▶ **What you should do**
Print, from the listing below, the lines starting at the line containing "ATOM 148 O O" and ending at the line containing "ATOM 152 C CA", exactly as they stand, and print nothing else.

═════ Raw data ═════

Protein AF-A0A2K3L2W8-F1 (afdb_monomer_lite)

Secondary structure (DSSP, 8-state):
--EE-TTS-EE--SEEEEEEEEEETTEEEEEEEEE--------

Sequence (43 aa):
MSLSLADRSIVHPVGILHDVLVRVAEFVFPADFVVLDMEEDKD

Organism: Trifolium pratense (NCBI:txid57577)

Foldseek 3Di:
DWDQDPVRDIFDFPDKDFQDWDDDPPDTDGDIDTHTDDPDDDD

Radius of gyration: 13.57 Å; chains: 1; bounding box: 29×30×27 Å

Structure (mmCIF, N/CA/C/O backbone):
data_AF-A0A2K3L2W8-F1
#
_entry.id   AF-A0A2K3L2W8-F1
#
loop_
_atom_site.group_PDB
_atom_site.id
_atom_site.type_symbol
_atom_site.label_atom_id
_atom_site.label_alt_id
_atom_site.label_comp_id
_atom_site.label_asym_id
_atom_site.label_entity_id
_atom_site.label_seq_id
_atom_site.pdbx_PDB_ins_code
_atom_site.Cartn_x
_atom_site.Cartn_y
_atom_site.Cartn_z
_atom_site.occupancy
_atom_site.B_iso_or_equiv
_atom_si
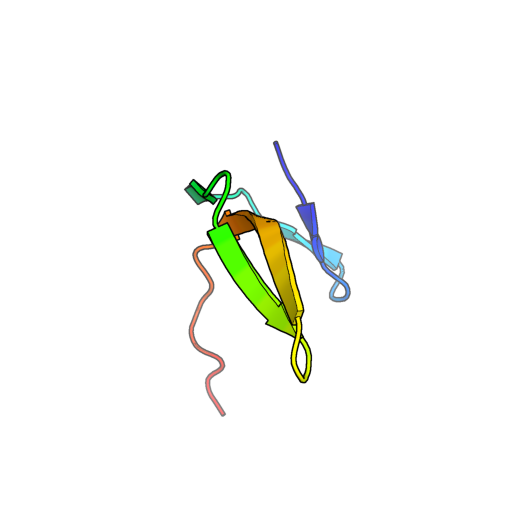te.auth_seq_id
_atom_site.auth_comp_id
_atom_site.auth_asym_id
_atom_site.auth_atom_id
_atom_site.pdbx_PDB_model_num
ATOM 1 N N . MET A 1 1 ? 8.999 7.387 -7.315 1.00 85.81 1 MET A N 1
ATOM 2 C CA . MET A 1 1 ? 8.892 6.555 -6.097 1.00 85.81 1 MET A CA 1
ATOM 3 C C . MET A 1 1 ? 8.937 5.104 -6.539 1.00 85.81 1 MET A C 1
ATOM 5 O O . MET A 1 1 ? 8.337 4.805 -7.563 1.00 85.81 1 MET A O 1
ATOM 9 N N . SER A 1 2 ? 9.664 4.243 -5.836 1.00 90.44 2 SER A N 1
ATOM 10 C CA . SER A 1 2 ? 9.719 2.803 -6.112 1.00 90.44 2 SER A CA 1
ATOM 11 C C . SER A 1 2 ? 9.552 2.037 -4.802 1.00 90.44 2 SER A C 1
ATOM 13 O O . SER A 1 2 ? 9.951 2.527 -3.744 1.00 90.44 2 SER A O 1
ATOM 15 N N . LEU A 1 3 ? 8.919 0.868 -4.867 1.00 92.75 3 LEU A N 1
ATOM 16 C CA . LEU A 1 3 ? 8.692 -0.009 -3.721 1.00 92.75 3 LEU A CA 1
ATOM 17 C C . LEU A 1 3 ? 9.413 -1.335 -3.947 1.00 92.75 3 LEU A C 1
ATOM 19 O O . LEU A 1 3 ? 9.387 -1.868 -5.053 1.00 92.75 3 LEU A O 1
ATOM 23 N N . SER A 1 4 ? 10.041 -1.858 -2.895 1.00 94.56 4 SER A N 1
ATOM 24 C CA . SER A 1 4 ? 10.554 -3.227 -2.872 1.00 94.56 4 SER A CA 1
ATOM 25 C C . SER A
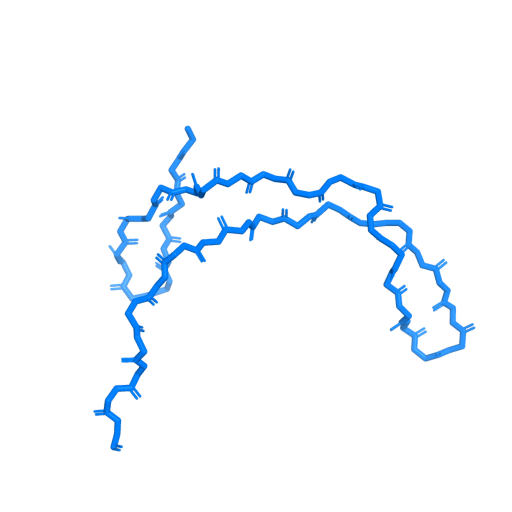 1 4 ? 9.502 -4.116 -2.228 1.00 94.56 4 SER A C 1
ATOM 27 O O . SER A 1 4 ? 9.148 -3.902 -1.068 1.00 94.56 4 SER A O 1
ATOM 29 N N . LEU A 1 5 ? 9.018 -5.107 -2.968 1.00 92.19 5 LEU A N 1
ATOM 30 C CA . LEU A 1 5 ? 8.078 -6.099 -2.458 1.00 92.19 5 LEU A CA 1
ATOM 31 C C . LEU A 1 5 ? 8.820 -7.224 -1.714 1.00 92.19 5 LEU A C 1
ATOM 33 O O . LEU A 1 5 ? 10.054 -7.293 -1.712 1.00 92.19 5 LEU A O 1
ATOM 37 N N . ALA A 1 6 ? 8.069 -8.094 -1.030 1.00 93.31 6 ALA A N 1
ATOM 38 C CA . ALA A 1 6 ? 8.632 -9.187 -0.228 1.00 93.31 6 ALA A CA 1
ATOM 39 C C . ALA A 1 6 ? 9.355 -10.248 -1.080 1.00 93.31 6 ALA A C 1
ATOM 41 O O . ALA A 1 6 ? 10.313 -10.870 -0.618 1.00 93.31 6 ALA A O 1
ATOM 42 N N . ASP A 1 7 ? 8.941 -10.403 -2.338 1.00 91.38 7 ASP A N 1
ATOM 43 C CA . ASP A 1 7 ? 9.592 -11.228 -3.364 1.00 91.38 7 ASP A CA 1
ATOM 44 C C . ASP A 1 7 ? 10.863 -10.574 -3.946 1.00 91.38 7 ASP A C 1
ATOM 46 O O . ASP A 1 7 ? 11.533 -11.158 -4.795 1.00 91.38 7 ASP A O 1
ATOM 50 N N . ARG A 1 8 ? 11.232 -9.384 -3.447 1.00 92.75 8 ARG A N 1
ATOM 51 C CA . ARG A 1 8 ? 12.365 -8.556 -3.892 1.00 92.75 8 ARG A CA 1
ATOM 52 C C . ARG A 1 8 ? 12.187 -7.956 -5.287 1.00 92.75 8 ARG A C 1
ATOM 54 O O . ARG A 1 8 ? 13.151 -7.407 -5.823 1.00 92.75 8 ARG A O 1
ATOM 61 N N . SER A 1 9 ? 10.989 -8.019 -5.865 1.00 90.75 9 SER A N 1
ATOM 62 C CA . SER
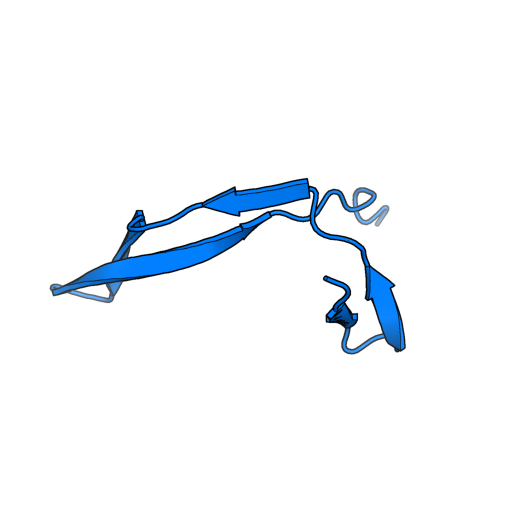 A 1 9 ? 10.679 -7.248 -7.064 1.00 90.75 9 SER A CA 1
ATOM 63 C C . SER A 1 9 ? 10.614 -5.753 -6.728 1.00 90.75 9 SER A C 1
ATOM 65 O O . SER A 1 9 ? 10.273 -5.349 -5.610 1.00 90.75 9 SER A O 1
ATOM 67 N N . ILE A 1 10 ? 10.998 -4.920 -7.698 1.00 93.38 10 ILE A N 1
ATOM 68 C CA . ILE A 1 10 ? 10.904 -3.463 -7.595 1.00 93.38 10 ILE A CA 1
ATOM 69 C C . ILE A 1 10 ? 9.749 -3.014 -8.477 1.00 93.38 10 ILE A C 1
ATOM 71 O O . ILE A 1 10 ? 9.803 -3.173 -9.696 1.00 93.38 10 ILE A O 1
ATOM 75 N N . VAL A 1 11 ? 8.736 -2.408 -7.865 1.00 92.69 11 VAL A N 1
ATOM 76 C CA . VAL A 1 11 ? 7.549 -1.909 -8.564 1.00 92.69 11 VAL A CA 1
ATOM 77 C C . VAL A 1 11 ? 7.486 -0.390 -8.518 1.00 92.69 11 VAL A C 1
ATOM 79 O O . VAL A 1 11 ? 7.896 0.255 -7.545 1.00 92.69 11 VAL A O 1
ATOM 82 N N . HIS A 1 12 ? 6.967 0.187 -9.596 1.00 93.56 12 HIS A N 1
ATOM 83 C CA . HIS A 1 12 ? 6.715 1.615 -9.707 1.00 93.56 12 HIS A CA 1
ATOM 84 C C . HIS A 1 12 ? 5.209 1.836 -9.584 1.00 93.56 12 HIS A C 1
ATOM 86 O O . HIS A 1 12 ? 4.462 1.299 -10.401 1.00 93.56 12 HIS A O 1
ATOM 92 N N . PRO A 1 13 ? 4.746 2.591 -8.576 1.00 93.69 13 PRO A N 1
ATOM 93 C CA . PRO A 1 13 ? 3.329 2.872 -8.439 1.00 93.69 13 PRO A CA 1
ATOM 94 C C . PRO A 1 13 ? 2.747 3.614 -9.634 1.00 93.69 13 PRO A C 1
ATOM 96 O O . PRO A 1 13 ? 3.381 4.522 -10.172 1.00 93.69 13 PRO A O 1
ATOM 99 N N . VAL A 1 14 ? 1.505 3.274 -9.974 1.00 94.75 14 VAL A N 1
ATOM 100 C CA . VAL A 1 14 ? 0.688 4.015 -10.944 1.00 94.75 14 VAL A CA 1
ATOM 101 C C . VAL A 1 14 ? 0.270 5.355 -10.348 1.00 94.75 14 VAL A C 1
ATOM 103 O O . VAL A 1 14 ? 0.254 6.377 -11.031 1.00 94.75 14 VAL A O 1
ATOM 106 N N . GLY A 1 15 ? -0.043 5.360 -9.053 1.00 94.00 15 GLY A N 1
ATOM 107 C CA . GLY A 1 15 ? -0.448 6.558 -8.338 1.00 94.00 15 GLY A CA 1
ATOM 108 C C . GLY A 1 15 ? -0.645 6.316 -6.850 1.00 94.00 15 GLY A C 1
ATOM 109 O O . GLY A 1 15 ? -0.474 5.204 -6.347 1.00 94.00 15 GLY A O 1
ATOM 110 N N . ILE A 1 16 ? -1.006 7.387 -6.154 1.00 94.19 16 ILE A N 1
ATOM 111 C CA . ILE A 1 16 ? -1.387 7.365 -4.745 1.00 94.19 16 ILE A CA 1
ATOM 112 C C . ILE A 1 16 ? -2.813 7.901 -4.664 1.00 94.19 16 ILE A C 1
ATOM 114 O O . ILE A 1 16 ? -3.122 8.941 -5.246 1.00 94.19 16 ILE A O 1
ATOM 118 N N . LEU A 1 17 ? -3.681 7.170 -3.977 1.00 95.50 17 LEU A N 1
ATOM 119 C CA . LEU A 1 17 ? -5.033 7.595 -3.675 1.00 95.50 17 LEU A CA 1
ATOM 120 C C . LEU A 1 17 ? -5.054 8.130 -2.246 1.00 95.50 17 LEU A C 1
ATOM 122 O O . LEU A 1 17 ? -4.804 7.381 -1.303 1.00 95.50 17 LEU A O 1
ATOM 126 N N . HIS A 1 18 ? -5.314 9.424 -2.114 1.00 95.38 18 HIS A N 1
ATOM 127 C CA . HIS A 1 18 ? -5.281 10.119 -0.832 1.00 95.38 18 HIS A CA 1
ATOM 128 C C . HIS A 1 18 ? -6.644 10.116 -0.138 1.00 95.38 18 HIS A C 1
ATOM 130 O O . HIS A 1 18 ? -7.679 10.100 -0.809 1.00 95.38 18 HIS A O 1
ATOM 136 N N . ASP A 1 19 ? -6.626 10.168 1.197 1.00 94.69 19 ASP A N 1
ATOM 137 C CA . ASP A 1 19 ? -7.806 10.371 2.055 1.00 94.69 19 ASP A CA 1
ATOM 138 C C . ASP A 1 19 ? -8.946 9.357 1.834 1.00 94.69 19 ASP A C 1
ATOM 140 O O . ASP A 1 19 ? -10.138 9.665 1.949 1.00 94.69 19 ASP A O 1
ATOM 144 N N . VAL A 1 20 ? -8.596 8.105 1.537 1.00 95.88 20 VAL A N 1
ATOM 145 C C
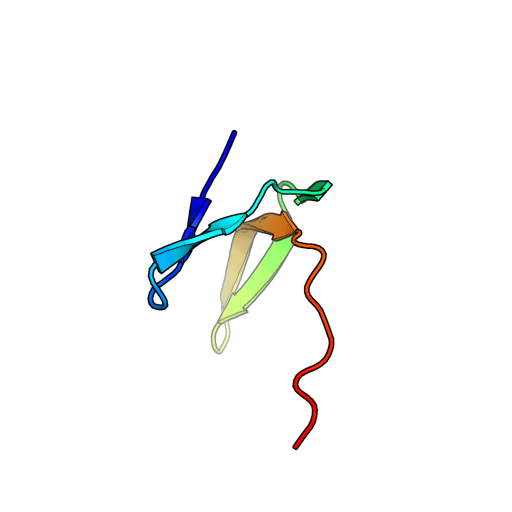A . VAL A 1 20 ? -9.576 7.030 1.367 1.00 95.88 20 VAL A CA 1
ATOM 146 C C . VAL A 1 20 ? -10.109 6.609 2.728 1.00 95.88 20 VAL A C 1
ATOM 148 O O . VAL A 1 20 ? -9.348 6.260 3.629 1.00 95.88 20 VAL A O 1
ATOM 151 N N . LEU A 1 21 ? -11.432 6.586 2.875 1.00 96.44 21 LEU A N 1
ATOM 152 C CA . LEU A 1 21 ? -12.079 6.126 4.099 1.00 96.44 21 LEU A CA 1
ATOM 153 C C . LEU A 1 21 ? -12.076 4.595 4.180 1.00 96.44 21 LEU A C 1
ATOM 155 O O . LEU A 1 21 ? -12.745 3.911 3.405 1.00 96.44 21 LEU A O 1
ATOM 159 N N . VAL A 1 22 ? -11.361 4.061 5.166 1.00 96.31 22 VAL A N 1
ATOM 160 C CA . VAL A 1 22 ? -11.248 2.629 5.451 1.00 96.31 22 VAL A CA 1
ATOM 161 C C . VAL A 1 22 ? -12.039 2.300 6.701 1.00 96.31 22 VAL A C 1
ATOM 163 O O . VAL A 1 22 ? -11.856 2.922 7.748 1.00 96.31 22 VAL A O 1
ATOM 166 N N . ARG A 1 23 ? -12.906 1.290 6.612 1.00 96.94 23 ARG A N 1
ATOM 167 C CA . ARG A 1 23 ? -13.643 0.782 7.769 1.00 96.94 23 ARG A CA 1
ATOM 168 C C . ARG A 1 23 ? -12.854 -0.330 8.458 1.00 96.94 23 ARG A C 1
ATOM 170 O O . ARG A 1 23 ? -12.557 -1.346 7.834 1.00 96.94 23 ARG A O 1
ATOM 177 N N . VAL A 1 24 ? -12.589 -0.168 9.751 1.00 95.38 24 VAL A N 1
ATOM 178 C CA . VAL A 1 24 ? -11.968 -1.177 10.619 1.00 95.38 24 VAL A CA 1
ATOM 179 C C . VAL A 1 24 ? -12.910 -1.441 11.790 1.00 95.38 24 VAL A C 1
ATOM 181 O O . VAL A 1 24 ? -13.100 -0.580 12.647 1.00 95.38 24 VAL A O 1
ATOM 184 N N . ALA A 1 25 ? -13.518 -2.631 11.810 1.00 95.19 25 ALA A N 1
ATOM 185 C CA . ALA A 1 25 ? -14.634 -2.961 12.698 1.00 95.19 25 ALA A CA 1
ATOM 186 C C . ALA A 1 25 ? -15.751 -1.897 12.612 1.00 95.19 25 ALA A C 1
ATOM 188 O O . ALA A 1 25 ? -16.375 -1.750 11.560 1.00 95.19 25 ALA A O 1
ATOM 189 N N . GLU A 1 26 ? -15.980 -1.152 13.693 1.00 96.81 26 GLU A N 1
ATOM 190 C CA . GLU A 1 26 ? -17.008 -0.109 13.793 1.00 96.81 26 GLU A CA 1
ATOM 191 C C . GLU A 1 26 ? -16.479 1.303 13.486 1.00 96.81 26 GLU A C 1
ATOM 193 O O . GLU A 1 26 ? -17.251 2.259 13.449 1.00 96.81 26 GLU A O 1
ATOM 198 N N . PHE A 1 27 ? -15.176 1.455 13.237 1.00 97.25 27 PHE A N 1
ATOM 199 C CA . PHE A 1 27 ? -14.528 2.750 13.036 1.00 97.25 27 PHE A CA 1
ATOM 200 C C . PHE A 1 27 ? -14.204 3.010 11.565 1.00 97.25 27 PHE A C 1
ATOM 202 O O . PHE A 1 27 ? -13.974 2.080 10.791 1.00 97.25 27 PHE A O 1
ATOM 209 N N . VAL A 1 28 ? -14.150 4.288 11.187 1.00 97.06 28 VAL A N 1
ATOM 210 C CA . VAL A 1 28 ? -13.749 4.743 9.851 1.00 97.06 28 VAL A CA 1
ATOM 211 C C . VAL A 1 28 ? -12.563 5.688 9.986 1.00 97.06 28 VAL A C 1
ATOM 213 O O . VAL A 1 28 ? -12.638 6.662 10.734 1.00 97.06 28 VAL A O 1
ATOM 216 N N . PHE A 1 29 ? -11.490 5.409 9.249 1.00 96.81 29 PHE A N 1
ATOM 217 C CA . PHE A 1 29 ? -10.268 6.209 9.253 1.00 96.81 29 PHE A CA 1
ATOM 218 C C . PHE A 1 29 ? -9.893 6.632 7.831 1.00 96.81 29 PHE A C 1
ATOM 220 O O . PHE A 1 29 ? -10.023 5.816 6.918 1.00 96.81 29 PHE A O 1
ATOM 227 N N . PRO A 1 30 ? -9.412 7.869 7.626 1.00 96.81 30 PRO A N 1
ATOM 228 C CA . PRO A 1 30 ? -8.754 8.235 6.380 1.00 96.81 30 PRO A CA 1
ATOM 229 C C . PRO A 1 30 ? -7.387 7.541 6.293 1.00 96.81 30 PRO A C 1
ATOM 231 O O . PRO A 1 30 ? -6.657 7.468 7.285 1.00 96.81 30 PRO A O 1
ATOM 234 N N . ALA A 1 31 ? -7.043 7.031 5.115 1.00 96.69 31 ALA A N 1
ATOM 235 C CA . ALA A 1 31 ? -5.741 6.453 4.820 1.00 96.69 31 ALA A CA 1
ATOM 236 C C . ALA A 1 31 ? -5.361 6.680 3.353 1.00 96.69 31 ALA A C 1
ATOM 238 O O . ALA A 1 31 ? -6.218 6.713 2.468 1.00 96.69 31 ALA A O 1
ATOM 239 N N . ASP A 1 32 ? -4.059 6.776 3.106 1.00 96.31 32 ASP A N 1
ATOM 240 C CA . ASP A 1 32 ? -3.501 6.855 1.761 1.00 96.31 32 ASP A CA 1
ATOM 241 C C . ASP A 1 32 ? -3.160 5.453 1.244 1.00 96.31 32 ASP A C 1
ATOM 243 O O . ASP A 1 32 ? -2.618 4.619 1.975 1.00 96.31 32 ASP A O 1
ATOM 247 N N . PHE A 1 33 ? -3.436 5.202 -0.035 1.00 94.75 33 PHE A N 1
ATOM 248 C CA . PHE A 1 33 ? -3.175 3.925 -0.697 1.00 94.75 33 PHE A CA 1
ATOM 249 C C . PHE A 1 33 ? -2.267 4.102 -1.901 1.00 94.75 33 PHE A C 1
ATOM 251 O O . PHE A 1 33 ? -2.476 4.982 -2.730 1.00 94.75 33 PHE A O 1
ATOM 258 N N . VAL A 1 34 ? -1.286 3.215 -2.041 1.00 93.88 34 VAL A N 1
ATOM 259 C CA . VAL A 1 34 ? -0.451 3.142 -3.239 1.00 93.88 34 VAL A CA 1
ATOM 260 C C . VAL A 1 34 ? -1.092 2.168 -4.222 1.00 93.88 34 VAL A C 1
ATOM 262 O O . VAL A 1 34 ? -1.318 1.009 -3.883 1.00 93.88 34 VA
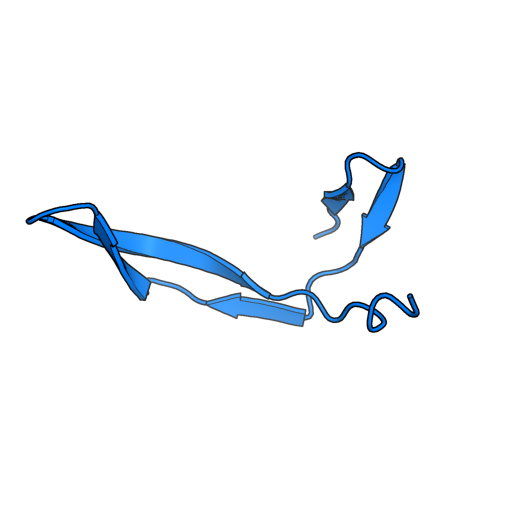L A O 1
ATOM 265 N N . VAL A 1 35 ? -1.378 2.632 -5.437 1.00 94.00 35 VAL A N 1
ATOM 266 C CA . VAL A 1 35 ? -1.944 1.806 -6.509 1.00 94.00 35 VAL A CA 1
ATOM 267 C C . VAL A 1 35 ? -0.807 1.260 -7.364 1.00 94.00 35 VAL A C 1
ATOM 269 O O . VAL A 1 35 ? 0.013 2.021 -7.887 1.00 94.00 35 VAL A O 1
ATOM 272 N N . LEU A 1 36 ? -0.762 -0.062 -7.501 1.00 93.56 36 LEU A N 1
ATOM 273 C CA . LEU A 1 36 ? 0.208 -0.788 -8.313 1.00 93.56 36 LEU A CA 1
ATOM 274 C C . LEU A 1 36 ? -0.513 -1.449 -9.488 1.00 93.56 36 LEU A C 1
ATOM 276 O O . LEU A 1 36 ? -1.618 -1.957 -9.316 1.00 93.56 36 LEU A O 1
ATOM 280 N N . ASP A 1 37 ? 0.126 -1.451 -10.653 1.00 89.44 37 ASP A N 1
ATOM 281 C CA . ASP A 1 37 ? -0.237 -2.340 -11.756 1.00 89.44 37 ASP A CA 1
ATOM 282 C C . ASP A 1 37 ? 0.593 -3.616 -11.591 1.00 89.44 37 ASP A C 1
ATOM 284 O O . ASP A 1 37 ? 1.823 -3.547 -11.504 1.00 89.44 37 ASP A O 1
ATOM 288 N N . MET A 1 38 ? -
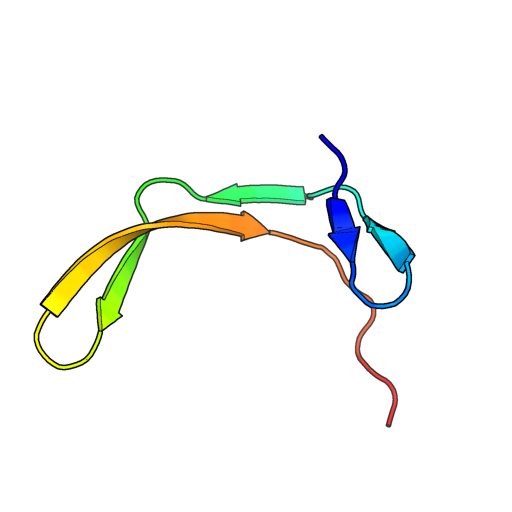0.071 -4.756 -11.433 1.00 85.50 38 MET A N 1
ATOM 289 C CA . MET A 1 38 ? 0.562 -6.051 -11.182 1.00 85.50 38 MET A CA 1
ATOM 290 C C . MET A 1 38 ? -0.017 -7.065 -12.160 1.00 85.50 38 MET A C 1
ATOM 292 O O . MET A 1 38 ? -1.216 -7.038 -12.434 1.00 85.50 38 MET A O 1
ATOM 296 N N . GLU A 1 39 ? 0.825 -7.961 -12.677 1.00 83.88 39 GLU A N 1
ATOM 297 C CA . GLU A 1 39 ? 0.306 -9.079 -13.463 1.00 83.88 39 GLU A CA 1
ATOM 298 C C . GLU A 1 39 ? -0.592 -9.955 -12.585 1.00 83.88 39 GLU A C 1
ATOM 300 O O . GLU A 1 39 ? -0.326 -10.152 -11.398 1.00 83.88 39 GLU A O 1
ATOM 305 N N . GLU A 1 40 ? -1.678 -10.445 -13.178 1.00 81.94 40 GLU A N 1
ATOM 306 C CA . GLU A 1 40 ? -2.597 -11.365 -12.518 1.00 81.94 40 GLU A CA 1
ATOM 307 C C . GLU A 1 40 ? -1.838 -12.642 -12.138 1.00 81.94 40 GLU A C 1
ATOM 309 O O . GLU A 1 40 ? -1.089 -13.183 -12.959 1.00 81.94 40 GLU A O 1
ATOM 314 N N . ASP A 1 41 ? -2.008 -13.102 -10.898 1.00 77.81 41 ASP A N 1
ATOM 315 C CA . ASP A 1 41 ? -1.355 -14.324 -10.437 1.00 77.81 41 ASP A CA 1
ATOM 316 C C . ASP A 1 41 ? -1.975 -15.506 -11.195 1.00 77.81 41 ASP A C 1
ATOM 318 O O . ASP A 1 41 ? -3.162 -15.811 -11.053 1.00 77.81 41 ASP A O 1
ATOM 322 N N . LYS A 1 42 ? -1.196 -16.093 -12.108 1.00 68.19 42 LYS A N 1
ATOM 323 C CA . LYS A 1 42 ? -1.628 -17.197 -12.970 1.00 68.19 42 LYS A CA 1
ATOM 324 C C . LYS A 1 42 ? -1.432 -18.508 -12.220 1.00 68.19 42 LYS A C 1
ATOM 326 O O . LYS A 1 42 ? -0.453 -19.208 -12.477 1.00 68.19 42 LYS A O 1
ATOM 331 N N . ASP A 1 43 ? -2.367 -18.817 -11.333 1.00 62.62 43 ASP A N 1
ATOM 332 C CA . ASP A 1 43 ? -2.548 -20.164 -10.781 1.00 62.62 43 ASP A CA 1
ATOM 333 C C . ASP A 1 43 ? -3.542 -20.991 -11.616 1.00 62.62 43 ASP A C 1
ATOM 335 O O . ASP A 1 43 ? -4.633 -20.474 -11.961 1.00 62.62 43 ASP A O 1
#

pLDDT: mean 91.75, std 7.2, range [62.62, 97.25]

═════

▶ **Output for this task**
ATOM 148 O O . VAL A 1 20 ? -9.348 6.260 3.629 1.00 95.88 20 VAL A O 1
ATOM 151 N N . LEU A 1 21 ? -11.432 6.586 2.875 1.00 96.44 21 LEU A N 1
ATOM 152 C CA . LEU A 1 21 ? -12.079 6.126 4.099 1.00 96.44 21 LEU A CA 1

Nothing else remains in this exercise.